I might pick up a couple; but I need to see swatches first!


----------



## coachkitten (Nov 28, 2009)

I love the kiwi shade!  Can't wait to get these!


----------



## igswonderworld (Nov 29, 2009)

Ladies, here's a better look at the collection, thanks to my superhero, Lackoholic...


China Glaze Poolside - sommaren 2010 - Lackoholic - daisybeauty.com

My mouth is watering.. Anyone else's?


----------



## Shadowy Lady (Nov 29, 2009)

I love neons for summer. I will be grabbing some of these for sure


----------



## melozburngr (Nov 30, 2009)

anyone else think they look like their current neons?  
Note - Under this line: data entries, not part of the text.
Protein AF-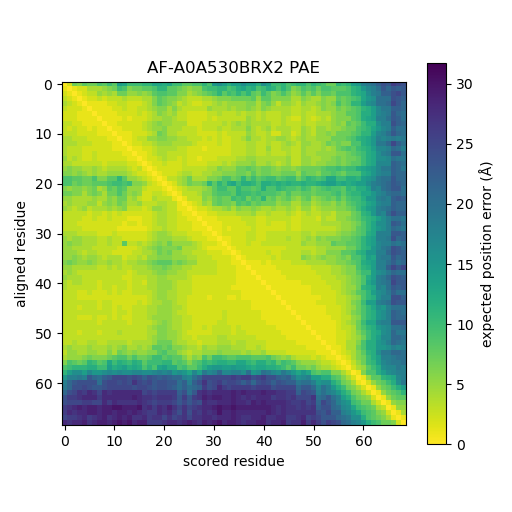A0A530BRX2-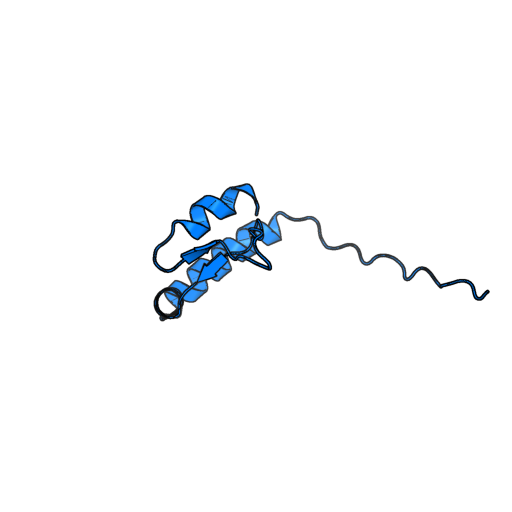F1 (afdb_monomer)

pLDDT: mean 84.35, std 10.23, range [52.38, 94.12]

Structure (mmCIF, N/CA/C/O backbone):
data_AF-A0A530BRX2-F1
#
_entry.id   AF-A0A530BRX2-F1
#
loop_
_atom_site.group_PDB
_atom_site.id
_atom_site.type_symbol
_atom_site.label_atom_id
_atom_site.label_alt_id
_atom_site.label_comp_id
_atom_site.label_asym_id
_atom_site.label_entity_id
_atom_site.label_seq_id
_atom_site.pdbx_PDB_ins_code
_atom_site.Cartn_x
_atom_site.Cartn_y
_atom_site.Cartn_z
_atom_site.occupancy
_atom_site.B_iso_or_equiv
_atom_site.auth_seq_id
_atom_site.auth_comp_id
_atom_site.auth_asym_id
_atom_site.auth_atom_id
_atom_site.pdbx_PDB_model_num
ATOM 1 N N . GLY A 1 1 ? 3.109 -1.684 -7.608 1.00 75.31 1 GLY A N 1
ATOM 2 C CA . GLY A 1 1 ? 4.060 -1.373 -8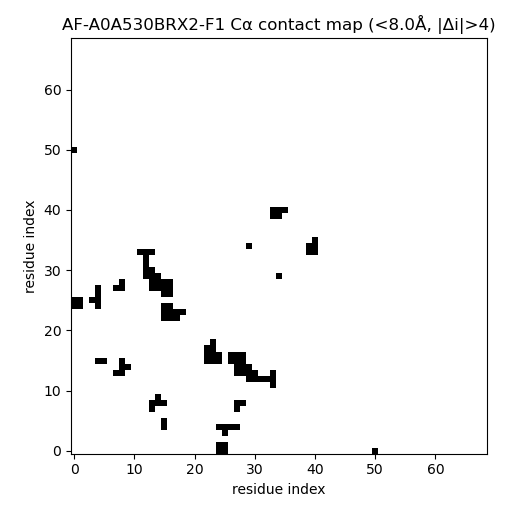.701 1.00 75.31 1 GLY A CA 1
ATOM 3 C C . GLY A 1 1 ? 3.945 0.066 -9.167 1.00 75.31 1 GLY A C 1
ATOM 4 O O . GLY A 1 1 ? 3.019 0.745 -8.743 1.00 75.31 1 GLY A O 1
ATOM 5 N N . LYS A 1 2 ? 4.847 0.522 -10.052 1.00 75.12 2 LYS A N 1
ATOM 6 C CA . LYS A 1 2 ? 4.932 1.924 -10.526 1.00 75.12 2 LYS A CA 1
ATOM 7 C C . LYS A 1 2 ? 3.598 2.475 -11.051 1.00 75.12 2 LYS A C 1
ATOM 9 O O . LYS A 1 2 ? 3.220 3.581 -10.699 1.00 75.12 2 LYS A O 1
ATOM 14 N N . ALA A 1 3 ? 2.851 1.679 -11.820 1.00 79.31 3 ALA A N 1
ATOM 15 C CA . ALA A 1 3 ? 1.547 2.079 -12.362 1.00 79.31 3 ALA A CA 1
ATOM 16 C C . ALA A 1 3 ? 0.449 2.210 -11.287 1.00 79.31 3 ALA A C 1
ATOM 18 O O . ALA A 1 3 ? -0.369 3.121 -11.339 1.00 79.31 3 ALA A O 1
ATOM 19 N N . ALA A 1 4 ? 0.455 1.331 -10.281 1.00 82.81 4 ALA A N 1
ATOM 20 C CA . ALA A 1 4 ? -0.523 1.351 -9.191 1.00 82.81 4 ALA A CA 1
ATOM 21 C C . ALA A 1 4 ? -0.196 2.393 -8.103 1.00 82.81 4 ALA A C 1
ATOM 23 O O . ALA A 1 4 ? -1.021 2.651 -7.232 1.00 82.81 4 ALA A O 1
ATOM 24 N N . HIS A 1 5 ? 1.002 2.986 -8.138 1.00 84.56 5 HIS A N 1
ATOM 25 C CA . HIS A 1 5 ? 1.495 3.903 -7.108 1.00 84.56 5 HIS A CA 1
ATOM 26 C C . HIS A 1 5 ? 0.653 5.173 -6.996 1.00 84.56 5 HIS A C 1
ATOM 28 O O . HIS A 1 5 ? 0.206 5.492 -5.900 1.00 84.56 5 HIS A O 1
ATOM 34 N N . ALA A 1 6 ? 0.364 5.843 -8.114 1.00 84.94 6 ALA A N 1
ATOM 35 C CA . ALA A 1 6 ? -0.444 7.063 -8.106 1.00 84.94 6 ALA A CA 1
ATOM 36 C C . ALA A 1 6 ? -1.867 6.806 -7.577 1.00 84.94 6 ALA A C 1
ATOM 38 O O . ALA A 1 6 ? -2.391 7.586 -6.783 1.00 84.94 6 ALA A O 1
ATOM 39 N N . ALA A 1 7 ? -2.467 5.672 -7.956 1.00 85.81 7 ALA A N 1
ATOM 40 C CA . ALA A 1 7 ? -3.786 5.274 -7.472 1.00 85.81 7 ALA A CA 1
ATOM 41 C C . ALA A 1 7 ? -3.768 4.959 -5.967 1.00 85.81 7 ALA A C 1
ATOM 43 O O . ALA A 1 7 ? -4.638 5.421 -5.235 1.00 85.81 7 ALA A O 1
ATOM 44 N N . ALA A 1 8 ? -2.755 4.226 -5.490 1.00 87.12 8 ALA A N 1
ATOM 45 C CA . ALA A 1 8 ? -2.573 3.920 -4.072 1.00 87.12 8 ALA A CA 1
ATOM 46 C C . ALA A 1 8 ? -2.342 5.186 -3.230 1.00 87.12 8 ALA A C 1
ATOM 48 O O . ALA A 1 8 ? -2.953 5.332 -2.178 1.00 87.12 8 ALA A O 1
ATOM 49 N N . ALA A 1 9 ? -1.529 6.122 -3.722 1.00 87.88 9 ALA A N 1
ATOM 50 C CA . ALA A 1 9 ? -1.251 7.398 -3.067 1.00 87.88 9 ALA A CA 1
ATOM 51 C C . ALA A 1 9 ? -2.448 8.368 -3.064 1.00 87.88 9 ALA A C 1
ATOM 53 O O . ALA A 1 9 ? -2.432 9.333 -2.313 1.00 87.88 9 ALA A O 1
ATOM 54 N N . SER A 1 10 ? -3.470 8.123 -3.890 1.00 88.56 10 SER A N 1
ATOM 55 C CA . SER A 1 10 ? -4.701 8.930 -3.931 1.00 88.56 10 SER A CA 1
ATOM 56 C C . SER A 1 10 ? -5.800 8.398 -3.002 1.00 88.56 10 SER A C 1
ATOM 58 O O . SER A 1 10 ? -6.873 8.993 -2.912 1.00 88.56 10 SER A O 1
ATOM 60 N N . ARG A 1 11 ? -5.578 7.255 -2.337 1.00 89.31 11 ARG A N 1
ATOM 61 C CA . ARG A 1 11 ? -6.539 6.688 -1.380 1.00 89.31 11 ARG A CA 1
ATOM 62 C C . ARG A 1 11 ? -6.556 7.525 -0.092 1.00 89.31 11 ARG A C 1
ATOM 64 O O . ARG A 1 11 ? -5.546 8.145 0.246 1.00 89.31 11 ARG A O 1
ATOM 71 N N . PRO A 1 12 ? -7.669 7.526 0.661 1.00 89.50 12 PRO A N 1
ATOM 72 C CA . PRO A 1 12 ? -7.736 8.210 1.947 1.00 89.50 12 PRO A CA 1
ATOM 73 C C . PRO A 1 12 ? -6.579 7.811 2.865 1.00 89.50 12 PRO A C 1
ATOM 75 O O . PRO A 1 12 ? -6.221 6.637 2.946 1.00 89.50 12 PRO A O 1
ATOM 78 N N . HIS A 1 13 ? -6.009 8.801 3.554 1.00 91.12 13 HIS A N 1
ATOM 79 C CA . HIS A 1 13 ? -4.898 8.629 4.497 1.00 91.12 13 HIS A CA 1
ATOM 80 C C . HIS A 1 13 ? -3.585 8.120 3.884 1.00 91.12 13 HIS A C 1
ATOM 82 O O . HIS A 1 13 ? -2.650 7.854 4.635 1.00 91.12 13 HIS A O 1
ATOM 88 N N . ALA A 1 14 ? -3.485 8.024 2.557 1.00 92.88 14 ALA A N 1
ATOM 89 C CA . ALA A 1 14 ? -2.258 7.672 1.862 1.00 92.88 14 ALA A CA 1
ATOM 90 C C . ALA A 1 14 ? -1.634 8.891 1.178 1.00 92.88 14 ALA A C 1
ATOM 92 O O . ALA A 1 14 ? -2.325 9.802 0.729 1.00 92.88 14 ALA A O 1
ATOM 93 N N . SER A 1 15 ? -0.309 8.900 1.098 1.00 89.56 15 SER A N 1
ATOM 94 C CA . SER A 1 15 ? 0.459 9.902 0.368 1.00 89.56 15 SER A CA 1
ATOM 95 C C . SER A 1 15 ? 1.692 9.265 -0.277 1.00 89.56 15 SER A C 1
ATOM 97 O O . SER A 1 15 ? 2.155 8.214 0.179 1.00 89.56 15 SER A O 1
ATOM 99 N N . PRO A 1 16 ? 2.266 9.867 -1.333 1.00 90.06 16 PRO A N 1
ATOM 100 C CA . PRO A 1 16 ? 3.555 9.431 -1.857 1.00 90.06 16 PRO A CA 1
ATOM 101 C C . PRO A 1 16 ? 4.625 9.470 -0.760 1.00 90.06 16 PRO A C 1
ATOM 103 O O . PRO A 1 16 ? 4.644 10.382 0.069 1.00 90.06 16 PRO A O 1
ATOM 106 N N . MET A 1 17 ? 5.506 8.470 -0.735 1.00 89.31 17 MET A N 1
ATOM 107 C CA . MET A 1 17 ? 6.668 8.491 0.150 1.00 89.31 17 MET A CA 1
ATOM 108 C C . MET A 1 17 ? 7.785 9.320 -0.488 1.00 89.31 17 MET A C 1
ATOM 110 O O . MET A 1 17 ? 8.237 9.007 -1.587 1.00 89.31 17 MET A O 1
ATOM 114 N N . GLU A 1 18 ? 8.261 10.341 0.221 1.00 88.25 18 GLU A N 1
ATOM 115 C CA . GLU A 1 18 ? 9.375 11.195 -0.202 1.00 88.25 18 GLU A CA 1
ATOM 116 C C . GLU A 1 18 ? 10.634 10.868 0.607 1.00 88.25 18 GLU A C 1
ATOM 118 O O . GLU A 1 18 ? 10.599 10.844 1.837 1.00 88.25 18 GLU A O 1
ATOM 123 N N . MET A 1 19 ? 11.770 10.657 -0.066 1.00 85.69 19 MET A N 1
ATOM 124 C CA . MET A 1 19 ? 13.068 10.480 0.593 1.00 85.69 19 MET A CA 1
ATOM 125 C C . MET A 1 19 ? 14.105 11.427 -0.012 1.00 85.69 19 MET A C 1
ATOM 127 O O . MET A 1 19 ? 14.529 11.269 -1.158 1.00 85.69 19 MET A O 1
ATOM 131 N N . GLY A 1 20 ? 14.522 12.426 0.775 1.00 83.50 20 GLY A N 1
ATOM 132 C CA . GLY A 1 20 ? 15.513 13.420 0.349 1.00 83.50 20 GLY A CA 1
ATOM 133 C C . GLY A 1 20 ? 15.052 14.279 -0.835 1.00 83.50 20 GLY A C 1
ATOM 134 O O . GLY A 1 20 ? 15.858 14.582 -1.709 1.00 83.50 20 GLY A O 1
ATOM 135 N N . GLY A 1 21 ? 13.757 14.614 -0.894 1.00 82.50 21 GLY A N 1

Towel Boy Toy Looks like Shower Together, Sun Worshiper looks like Japanese Koi, etc.   I don't know the other color names of their current neons off the top of my head, but they look the same to me, perhaps I'll think differently after real swatches make their way onto the intertubes...get it?    slang for internet, but also 'poolside' fun!


----------



## igswonderworld (Nov 30, 2009)

Shower Together isn't a neon but I suppose Japanese Koi is a little similar.. That green and blue are exciting though..


----------



## melozburngr (Nov 30, 2009)

yeah, I know shower together isn't technically a neon- but it looks very similar to the blue in the picture, as do the other colors.  I'm just curious to see a comparison, wonder if we'll get swatches from ChG soon on twitter?


----------



## Susanne (Dec 4, 2009)

Wow! More n/p to come!! 
	

	
	
		
		

		
		
	


	




 Help!


----------



## LMD84 (Dec 4, 2009)

the green and yellow for me please!


----------



## ..kels* (Dec 4, 2009)

Kiwi Coolada!? I'm so getting that.


----------



## OneDollarBuddha (Dec 8, 2009)

Wow -- seriously disappointed in the Alice in Wonderland collection. They're all so 'meh'.. which is a super bummer since Alice is my all time favorite story from when I was a kid... and I'll pretty much buy anything Alice related. I'm such a sucker. ..but they just seem so boring and ordinary. 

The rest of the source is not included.